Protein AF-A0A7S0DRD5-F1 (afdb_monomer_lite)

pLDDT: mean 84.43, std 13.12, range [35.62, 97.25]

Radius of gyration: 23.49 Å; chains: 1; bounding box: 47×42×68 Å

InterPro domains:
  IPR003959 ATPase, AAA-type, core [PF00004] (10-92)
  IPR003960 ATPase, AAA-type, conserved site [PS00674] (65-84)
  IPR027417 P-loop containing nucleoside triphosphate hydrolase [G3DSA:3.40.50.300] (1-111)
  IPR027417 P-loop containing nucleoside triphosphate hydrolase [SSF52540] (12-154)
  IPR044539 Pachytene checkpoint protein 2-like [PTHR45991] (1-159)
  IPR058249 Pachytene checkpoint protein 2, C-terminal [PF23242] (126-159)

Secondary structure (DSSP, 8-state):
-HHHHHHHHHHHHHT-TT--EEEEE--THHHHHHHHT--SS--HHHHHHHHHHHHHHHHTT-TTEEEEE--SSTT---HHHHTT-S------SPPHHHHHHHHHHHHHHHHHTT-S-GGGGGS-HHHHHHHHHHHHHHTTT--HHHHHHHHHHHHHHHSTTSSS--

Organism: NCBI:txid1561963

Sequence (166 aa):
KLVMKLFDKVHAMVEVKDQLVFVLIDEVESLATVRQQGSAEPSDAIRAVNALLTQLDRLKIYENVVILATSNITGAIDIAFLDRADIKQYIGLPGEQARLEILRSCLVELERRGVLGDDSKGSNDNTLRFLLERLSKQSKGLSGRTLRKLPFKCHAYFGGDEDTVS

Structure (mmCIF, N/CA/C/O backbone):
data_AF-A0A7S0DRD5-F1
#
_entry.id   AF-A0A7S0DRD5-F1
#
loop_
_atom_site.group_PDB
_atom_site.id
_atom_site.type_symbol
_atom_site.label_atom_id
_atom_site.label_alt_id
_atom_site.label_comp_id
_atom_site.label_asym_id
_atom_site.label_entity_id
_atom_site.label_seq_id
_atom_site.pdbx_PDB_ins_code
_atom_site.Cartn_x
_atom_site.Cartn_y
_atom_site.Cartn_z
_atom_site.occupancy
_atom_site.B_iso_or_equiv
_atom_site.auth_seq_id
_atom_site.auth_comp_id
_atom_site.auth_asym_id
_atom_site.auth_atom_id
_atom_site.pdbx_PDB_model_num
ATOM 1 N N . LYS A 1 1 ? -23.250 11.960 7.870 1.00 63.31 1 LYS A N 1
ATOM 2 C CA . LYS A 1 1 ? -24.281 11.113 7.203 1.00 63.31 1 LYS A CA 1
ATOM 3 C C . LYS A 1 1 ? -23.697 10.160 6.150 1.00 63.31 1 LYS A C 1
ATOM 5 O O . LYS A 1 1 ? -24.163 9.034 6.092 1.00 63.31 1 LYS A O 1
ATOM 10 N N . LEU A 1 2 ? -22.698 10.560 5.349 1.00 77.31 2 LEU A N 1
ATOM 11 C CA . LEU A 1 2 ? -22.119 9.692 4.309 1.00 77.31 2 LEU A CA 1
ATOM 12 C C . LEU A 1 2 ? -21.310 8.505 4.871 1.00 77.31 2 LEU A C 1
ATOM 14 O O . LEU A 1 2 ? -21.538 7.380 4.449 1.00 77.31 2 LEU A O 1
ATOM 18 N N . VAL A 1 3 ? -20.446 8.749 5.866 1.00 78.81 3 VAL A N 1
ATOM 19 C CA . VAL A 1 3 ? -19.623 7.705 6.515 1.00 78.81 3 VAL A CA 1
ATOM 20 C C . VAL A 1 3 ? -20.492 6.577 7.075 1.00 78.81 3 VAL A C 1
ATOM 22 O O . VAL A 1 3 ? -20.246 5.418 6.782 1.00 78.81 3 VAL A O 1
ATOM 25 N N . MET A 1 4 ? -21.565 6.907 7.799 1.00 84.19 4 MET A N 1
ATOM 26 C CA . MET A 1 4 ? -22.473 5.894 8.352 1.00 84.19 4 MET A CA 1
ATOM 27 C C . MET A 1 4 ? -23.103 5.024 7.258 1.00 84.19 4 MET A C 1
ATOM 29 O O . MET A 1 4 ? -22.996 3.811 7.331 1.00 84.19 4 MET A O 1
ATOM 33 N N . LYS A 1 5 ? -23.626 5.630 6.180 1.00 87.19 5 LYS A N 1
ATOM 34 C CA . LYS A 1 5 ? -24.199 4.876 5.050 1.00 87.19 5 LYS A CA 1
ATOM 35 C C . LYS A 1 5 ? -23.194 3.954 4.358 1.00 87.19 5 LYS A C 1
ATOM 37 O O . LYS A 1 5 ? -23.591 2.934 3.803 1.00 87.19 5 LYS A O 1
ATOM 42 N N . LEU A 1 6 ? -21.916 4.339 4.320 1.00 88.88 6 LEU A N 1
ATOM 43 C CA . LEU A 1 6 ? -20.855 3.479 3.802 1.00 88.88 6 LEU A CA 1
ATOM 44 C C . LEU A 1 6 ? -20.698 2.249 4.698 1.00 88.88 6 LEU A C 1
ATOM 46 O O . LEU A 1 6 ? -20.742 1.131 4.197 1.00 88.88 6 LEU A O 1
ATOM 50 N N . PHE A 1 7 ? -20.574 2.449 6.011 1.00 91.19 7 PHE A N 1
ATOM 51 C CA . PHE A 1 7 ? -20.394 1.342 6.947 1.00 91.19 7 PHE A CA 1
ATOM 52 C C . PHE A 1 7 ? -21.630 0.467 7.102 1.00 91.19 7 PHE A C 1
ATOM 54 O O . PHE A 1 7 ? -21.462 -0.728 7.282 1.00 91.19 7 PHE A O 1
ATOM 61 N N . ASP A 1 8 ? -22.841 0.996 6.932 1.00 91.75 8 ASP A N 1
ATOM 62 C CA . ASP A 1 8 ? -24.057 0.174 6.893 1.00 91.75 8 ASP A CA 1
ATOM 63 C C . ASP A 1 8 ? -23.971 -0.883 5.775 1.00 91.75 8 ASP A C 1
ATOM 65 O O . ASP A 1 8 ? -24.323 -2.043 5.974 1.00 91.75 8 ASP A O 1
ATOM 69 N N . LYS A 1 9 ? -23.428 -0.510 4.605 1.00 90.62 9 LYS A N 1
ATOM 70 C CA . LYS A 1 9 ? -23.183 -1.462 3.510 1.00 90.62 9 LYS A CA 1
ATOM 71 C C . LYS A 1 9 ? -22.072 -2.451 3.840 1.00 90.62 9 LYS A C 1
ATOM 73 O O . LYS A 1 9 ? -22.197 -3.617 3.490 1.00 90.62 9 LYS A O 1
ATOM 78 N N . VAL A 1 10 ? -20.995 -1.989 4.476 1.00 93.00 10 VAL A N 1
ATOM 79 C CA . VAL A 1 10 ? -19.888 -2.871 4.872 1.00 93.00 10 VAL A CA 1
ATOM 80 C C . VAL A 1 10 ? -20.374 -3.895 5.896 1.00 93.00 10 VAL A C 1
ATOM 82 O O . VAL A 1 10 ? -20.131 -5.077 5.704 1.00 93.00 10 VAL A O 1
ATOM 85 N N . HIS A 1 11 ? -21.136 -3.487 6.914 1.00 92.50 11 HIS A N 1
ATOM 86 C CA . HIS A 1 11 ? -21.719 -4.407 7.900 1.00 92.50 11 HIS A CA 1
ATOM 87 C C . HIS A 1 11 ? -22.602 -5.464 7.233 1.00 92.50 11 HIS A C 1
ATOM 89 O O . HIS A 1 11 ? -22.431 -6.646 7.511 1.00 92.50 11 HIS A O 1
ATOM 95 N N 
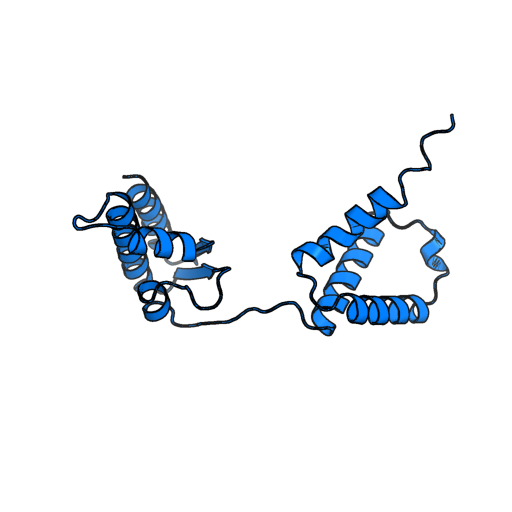. ALA A 1 12 ? -23.442 -5.075 6.270 1.00 91.75 12 ALA A N 1
ATOM 96 C CA . ALA A 1 12 ? -24.252 -6.032 5.515 1.00 91.75 12 ALA A CA 1
ATOM 97 C C . ALA A 1 12 ? -23.416 
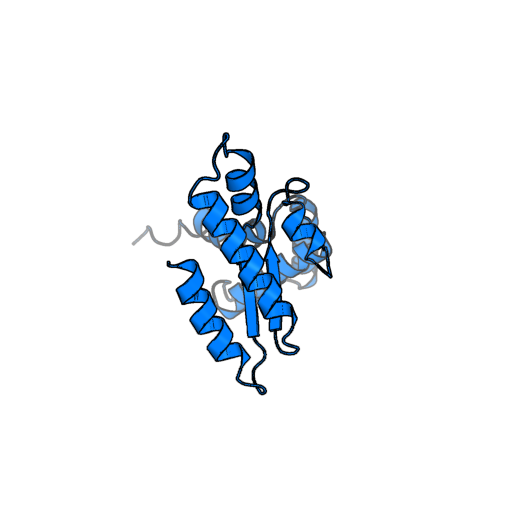-7.058 4.718 1.00 91.75 12 ALA A C 1
ATOM 99 O O . ALA A 1 12 ? -23.854 -8.189 4.532 1.00 91.75 12 ALA A O 1
ATOM 100 N N . MET A 1 13 ? -22.219 -6.687 4.245 1.00 92.25 13 MET A N 1
ATOM 101 C CA . MET A 1 13 ? -21.295 -7.628 3.590 1.00 92.25 13 MET A CA 1
ATOM 102 C C . MET A 1 13 ? -20.636 -8.565 4.605 1.00 92.25 13 MET A C 1
ATOM 104 O O . MET A 1 13 ? -20.482 -9.754 4.349 1.00 92.25 13 MET A O 1
ATOM 108 N N . VAL A 1 14 ? -20.255 -8.030 5.763 1.00 93.19 14 VAL A N 1
ATOM 109 C CA . VAL A 1 14 ? -19.507 -8.758 6.792 1.00 93.19 14 VAL A CA 1
ATOM 110 C C . VAL A 1 14 ? -20.370 -9.789 7.528 1.00 93.19 14 VAL A C 1
ATOM 112 O O . VAL A 1 14 ? -19.857 -10.832 7.928 1.00 93.19 14 VAL A O 1
ATOM 115 N N . GLU A 1 15 ? -21.681 -9.557 7.647 1.00 90.31 15 GLU A N 1
ATOM 116 C CA . GLU A 1 15 ? -22.631 -10.522 8.225 1.00 90.31 15 GLU A CA 1
ATOM 117 C C . GLU A 1 15 ? -22.706 -11.852 7.447 1.00 90.31 15 GLU A C 1
ATOM 119 O O . GLU A 1 15 ? -23.101 -12.882 8.003 1.00 90.31 15 GLU A O 1
ATOM 124 N N . VAL A 1 16 ? -22.292 -11.867 6.174 1.00 90.75 16 VAL A N 1
ATOM 125 C CA . VAL A 1 16 ? -22.238 -13.083 5.356 1.00 90.75 16 VAL A CA 1
ATOM 126 C C . VAL A 1 16 ? -20.958 -13.865 5.671 1.00 90.75 16 VAL A C 1
ATOM 128 O O . VAL A 1 16 ? -19.879 -13.554 5.172 1.00 90.75 16 VAL A O 1
ATOM 131 N N . LYS A 1 17 ? -21.088 -14.924 6.481 1.00 81.62 17 LYS A N 1
ATOM 132 C CA . LYS A 1 17 ? -19.948 -15.693 7.024 1.00 81.62 17 LYS A CA 1
ATOM 133 C C . LYS A 1 17 ? -19.035 -16.362 5.985 1.00 81.62 17 LYS A C 1
ATOM 135 O O . LYS A 1 17 ? -17.868 -16.578 6.283 1.00 81.62 17 LYS A O 1
ATOM 140 N N . ASP A 1 18 ? -19.532 -16.641 4.780 1.00 90.81 18 ASP A N 1
ATOM 141 C CA . ASP A 1 18 ? -18.750 -17.264 3.696 1.00 90.81 18 ASP A CA 1
ATOM 142 C C . ASP A 1 18 ? -18.014 -16.242 2.804 1.00 90.81 18 ASP A C 1
ATOM 144 O O . ASP A 1 18 ? -17.514 -16.584 1.731 1.00 90.81 18 ASP A O 1
ATOM 148 N N . GLN A 1 19 ? -17.947 -14.971 3.212 1.00 92.81 19 GLN A N 1
ATOM 149 C CA . GLN A 1 19 ? -17.243 -13.918 2.478 1.00 92.81 19 GLN A CA 1
ATOM 150 C C . GLN A 1 19 ? -16.085 -13.358 3.293 1.00 92.81 19 GLN A C 1
ATOM 152 O O . GLN A 1 19 ? -16.256 -13.004 4.454 1.00 92.81 19 GLN A O 1
ATOM 157 N N . LEU A 1 20 ? -14.923 -13.211 2.654 1.00 94.75 20 LEU A N 1
ATOM 158 C CA . LEU A 1 20 ? -13.793 -12.454 3.187 1.00 94.75 20 LEU A CA 1
ATOM 159 C C . LEU A 1 20 ? -13.874 -11.009 2.683 1.00 94.75 20 LEU A C 1
ATOM 161 O O . LEU A 1 20 ? -13.839 -10.767 1.475 1.00 94.75 20 LEU A O 1
ATOM 165 N N . VAL A 1 21 ? -13.969 -10.050 3.601 1.00 95.31 21 VAL A N 1
ATOM 166 C CA . VAL A 1 21 ? -14.145 -8.631 3.277 1.00 95.31 21 VAL A CA 1
ATOM 167 C C . VAL A 1 21 ? -12.839 -7.873 3.497 1.00 95.31 21 VAL A C 1
ATOM 169 O O . VAL A 1 21 ? -12.299 -7.845 4.601 1.00 95.31 21 VAL A O 1
ATOM 172 N N . PHE A 1 22 ? -12.356 -7.201 2.450 1.00 95.19 22 PHE A N 1
ATOM 173 C CA . PHE A 1 22 ? -11.214 -6.291 2.534 1.00 95.19 22 PHE A CA 1
ATOM 174 C C . PHE A 1 22 ? -11.689 -4.839 2.575 1.00 95.19 22 PHE A C 1
ATOM 176 O O . PHE A 1 22 ? -12.356 -4.371 1.652 1.00 95.19 22 PHE A O 1
ATOM 183 N N . VAL A 1 23 ? -11.302 -4.106 3.617 1.00 93.44 23 VAL A N 1
ATOM 184 C CA . VAL A 1 23 ? -11.542 -2.662 3.731 1.00 93.44 23 VAL A CA 1
ATOM 185 C C . VAL A 1 23 ? -10.222 -1.935 3.521 1.00 93.44 23 VAL A C 1
ATOM 187 O O . VAL A 1 23 ? -9.351 -1.986 4.383 1.00 93.44 23 VAL A O 1
ATOM 190 N N . LEU A 1 24 ? -10.071 -1.262 2.378 1.00 93.81 24 LEU A N 1
ATOM 191 C CA . LEU A 1 24 ? -8.887 -0.461 2.059 1.00 93.81 24 LEU A CA 1
ATOM 192 C C . LEU A 1 24 ? -9.143 1.022 2.344 1.00 93.81 24 LEU A C 1
ATOM 194 O O . LEU A 1 24 ? -10.118 1.592 1.854 1.00 93.81 24 LEU A O 1
ATOM 198 N N . ILE A 1 25 ? -8.237 1.645 3.091 1.00 91.06 25 ILE A N 1
ATOM 199 C CA . ILE A 1 25 ? -8.239 3.080 3.376 1.00 91.06 25 ILE A CA 1
ATOM 200 C C . ILE A 1 25 ? -6.919 3.665 2.891 1.00 91.06 25 ILE A C 1
ATOM 202 O O . ILE A 1 25 ? -5.867 3.380 3.460 1.00 91.06 25 ILE A O 1
ATOM 206 N N . ASP A 1 26 ? -6.983 4.476 1.842 1.00 91.38 26 ASP A N 1
ATOM 207 C CA . ASP A 1 26 ? -5.802 5.133 1.292 1.00 91.38 26 ASP A CA 1
ATOM 208 C C . ASP A 1 26 ? -5.580 6.517 1.908 1.00 91.38 26 ASP A C 1
ATOM 210 O O . ASP A 1 26 ? -6.529 7.170 2.344 1.00 91.38 26 ASP A O 1
ATOM 214 N N . GLU A 1 27 ? -4.319 6.938 1.943 1.00 89.94 27 GLU A N 1
ATOM 215 C CA . GLU A 1 27 ? -3.863 8.255 2.402 1.00 89.94 27 GLU A CA 1
ATOM 216 C C . GLU A 1 27 ? -4.404 8.660 3.789 1.00 89.94 27 GLU A C 1
ATOM 218 O O . GLU A 1 27 ? -4.937 9.762 3.984 1.00 89.94 27 GLU A O 1
ATOM 223 N N . VAL A 1 28 ? -4.279 7.769 4.783 1.00 88.81 28 VAL A N 1
ATOM 224 C CA . VAL A 1 28 ? -4.813 8.005 6.141 1.00 88.81 28 VAL A CA 1
ATOM 225 C C . VAL A 1 28 ? -4.199 9.218 6.849 1.00 88.81 28 VAL A C 1
ATOM 227 O O . VAL A 1 28 ? -4.807 9.761 7.772 1.00 88.81 28 VAL A O 1
ATOM 
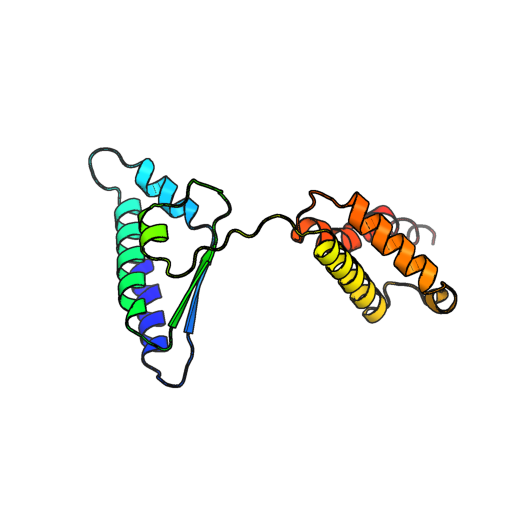230 N N . GLU A 1 29 ? -3.034 9.700 6.413 1.00 85.81 29 GLU A N 1
ATOM 231 C CA . GLU A 1 29 ? -2.429 10.951 6.882 1.00 85.81 29 GLU A CA 1
ATOM 232 C C . GLU A 1 29 ? -3.337 12.170 6.669 1.00 85.81 29 GLU A C 1
ATOM 234 O O . GLU A 1 29 ? -3.313 13.103 7.472 1.00 85.81 29 GLU A O 1
ATOM 239 N N . SER A 1 30 ? -4.198 12.149 5.646 1.00 82.94 30 SER A N 1
ATOM 240 C CA . SER A 1 30 ? -5.158 13.226 5.386 1.00 82.94 30 SER A CA 1
ATOM 241 C C . SER A 1 30 ? -6.149 13.389 6.544 1.00 82.94 30 SER A C 1
ATOM 243 O O . SER A 1 30 ? -6.545 14.504 6.892 1.00 82.94 30 SER A O 1
ATOM 245 N N . LEU A 1 31 ? -6.486 12.281 7.213 1.00 82.38 31 LEU A N 1
ATOM 246 C CA . LEU A 1 31 ? -7.355 12.253 8.387 1.00 82.38 31 LEU A CA 1
ATOM 247 C C . LEU A 1 31 ? -6.638 12.806 9.629 1.00 82.38 31 LEU A C 1
ATOM 249 O O . LEU A 1 31 ? -7.276 13.433 10.477 1.00 82.38 31 LEU A O 1
ATOM 253 N N . ALA A 1 32 ? -5.317 12.617 9.718 1.00 75.44 32 ALA A N 1
ATOM 254 C CA . ALA A 1 32 ? -4.476 13.155 10.788 1.00 75.44 32 ALA A CA 1
ATOM 255 C C . ALA A 1 32 ? -4.413 14.689 10.732 1.00 75.44 32 ALA A C 1
ATOM 257 O O . ALA A 1 32 ? -4.612 15.368 11.742 1.00 75.44 32 ALA A O 1
ATOM 258 N N . THR A 1 33 ? -4.195 15.250 9.536 1.00 74.00 33 THR A N 1
ATOM 259 C CA . THR A 1 33 ? -4.131 16.704 9.319 1.00 74.00 33 THR A CA 1
ATOM 260 C C . THR A 1 33 ? -5.429 17.397 9.737 1.00 74.00 33 THR A C 1
ATOM 262 O O . THR A 1 33 ? -5.388 18.421 10.419 1.00 74.00 33 THR A O 1
ATOM 265 N N . VAL A 1 34 ? -6.584 16.799 9.420 1.00 76.12 34 VAL A N 1
ATOM 266 C CA . VAL A 1 34 ? -7.907 17.300 9.838 1.00 76.12 34 VAL A CA 1
ATOM 267 C C . VAL A 1 34 ? -8.032 17.401 11.362 1.00 76.12 34 VAL A C 1
ATOM 269 O O . VAL A 1 34 ? -8.666 18.326 11.869 1.00 76.12 34 VAL A O 1
ATOM 272 N N . ARG A 1 35 ? -7.421 16.476 12.112 1.00 72.88 35 ARG A N 1
ATOM 273 C CA . ARG A 1 35 ? -7.465 16.476 13.582 1.00 72.88 35 ARG A CA 1
ATOM 274 C C . ARG A 1 35 ? -6.521 17.494 14.210 1.00 72.88 35 ARG A C 1
ATOM 276 O O . ARG A 1 35 ? -6.870 18.063 15.238 1.00 72.88 35 ARG A O 1
ATOM 283 N N . GLN A 1 36 ? -5.368 17.751 13.596 1.00 72.81 36 GLN A N 1
ATOM 284 C CA . GLN A 1 36 ? -4.391 18.730 14.092 1.00 72.81 36 GLN A CA 1
ATOM 285 C C . GLN A 1 36 ? -4.821 20.187 13.860 1.00 72.81 36 GLN A C 1
ATOM 287 O O . GLN A 1 36 ? -4.431 21.065 14.623 1.00 72.81 36 GLN A O 1
ATOM 292 N N . GLN A 1 37 ? -5.632 20.455 12.832 1.00 70.69 37 GLN A N 1
ATOM 293 C CA . GLN A 1 37 ? -6.086 21.808 12.478 1.00 70.69 37 GLN A CA 1
ATOM 294 C C . GLN A 1 37 ? -7.312 22.302 13.276 1.00 70.69 37 GLN A C 1
ATOM 296 O O . GLN A 1 37 ? -7.757 23.430 13.072 1.00 70.69 37 GLN A O 1
ATOM 301 N N . GLY A 1 38 ? -7.886 21.487 14.169 1.00 60.66 38 GLY A N 1
ATOM 302 C CA . GLY A 1 38 ? -9.076 21.860 14.942 1.00 60.66 38 GLY A CA 1
ATOM 303 C C . GLY A 1 38 ? -8.776 22.759 16.142 1.00 60.66 38 GLY A C 1
ATOM 304 O O . GLY A 1 38 ? -8.114 22.332 17.083 1.00 60.66 38 GLY A O 1
ATOM 305 N N . SER A 1 39 ? -9.317 23.977 16.147 1.00 57.84 39 SER A N 1
ATOM 306 C CA . SER A 1 39 ? -9.373 24.873 17.308 1.00 57.84 39 SER A CA 1
ATOM 307 C C . SER A 1 39 ? -10.587 24.565 18.197 1.00 57.84 39 SER A C 1
ATOM 309 O O . SER A 1 39 ? -11.638 24.265 17.657 1.00 57.84 39 SER A O 1
ATOM 311 N N . ALA A 1 40 ? -10.417 24.666 19.527 1.00 61.06 40 ALA A N 1
ATOM 312 C CA . ALA A 1 40 ? -11.362 24.684 20.674 1.00 61.06 40 ALA A CA 1
ATOM 313 C C . ALA A 1 40 ? -12.697 23.886 20.642 1.00 61.06 40 ALA A C 1
ATOM 315 O O . ALA A 1 40 ? -13.034 23.270 21.651 1.00 61.06 40 ALA A O 1
ATOM 316 N N . GLU A 1 41 ? -13.439 23.844 19.534 1.00 61.72 41 GLU A N 1
ATOM 317 C CA . GLU A 1 41 ? -14.597 22.977 19.302 1.00 61.72 41 GLU A CA 1
ATOM 318 C C . GLU A 1 41 ? -14.318 21.976 18.164 1.00 61.72 41 GLU A C 1
ATOM 320 O O . GLU A 1 41 ? -13.852 22.366 17.090 1.00 61.72 41 GLU A O 1
ATOM 325 N N . PRO A 1 42 ? -14.614 20.672 18.335 1.00 67.25 42 PRO A N 1
ATOM 326 C CA . PRO A 1 42 ? -14.365 19.697 17.283 1.00 67.25 42 PRO A CA 1
ATOM 327 C C . PRO A 1 42 ? -15.246 19.988 16.065 1.00 67.25 42 PRO A C 1
ATOM 329 O O . PRO A 1 42 ? -16.464 19.787 16.098 1.00 67.25 42 PRO A O 1
ATOM 332 N N . SER A 1 43 ? -14.596 20.428 14.985 1.00 79.31 43 SER A N 1
ATOM 333 C CA . SER A 1 43 ? -15.217 20.660 13.684 1.00 79.31 43 SER A CA 1
ATOM 334 C C . SER A 1 43 ? -15.927 19.399 13.178 1.00 79.31 43 SER A C 1
ATOM 336 O O . SER A 1 43 ? -15.580 18.268 13.537 1.00 79.31 43 SER A O 1
ATOM 338 N N . ASP A 1 44 ? -16.919 19.564 12.301 1.00 82.00 44 ASP A N 1
ATOM 339 C CA . ASP A 1 44 ? -17.654 18.431 11.720 1.00 82.00 44 ASP A CA 1
ATOM 340 C C . ASP A 1 44 ? -16.735 17.426 11.008 1.00 82.00 44 ASP A C 1
ATOM 342 O O . ASP A 1 44 ? -17.025 16.227 10.976 1.00 82.00 44 ASP A O 1
ATOM 346 N N . ALA A 1 45 ? -15.591 17.893 10.505 1.00 80.50 45 ALA A N 1
ATOM 347 C CA . ALA A 1 45 ? -14.558 17.049 9.926 1.00 80.50 45 ALA A CA 1
ATOM 348 C C . ALA A 1 45 ? -13.917 16.127 10.981 1.00 80.50 45 ALA A C 1
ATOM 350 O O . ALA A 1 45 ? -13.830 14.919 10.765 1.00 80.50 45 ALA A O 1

> _Action item_:
Search the records above for "nucleoside". Copy each line where it is found.

> _Solved problem_:
  IPR027417 P-loop containing nucleoside triphosphate hydrolase [G3DSA:3.40.50.300] (1-111)
  IPR027417 P-loop containing nucleoside triphosphate hydrolase [SSF52540] (12-154)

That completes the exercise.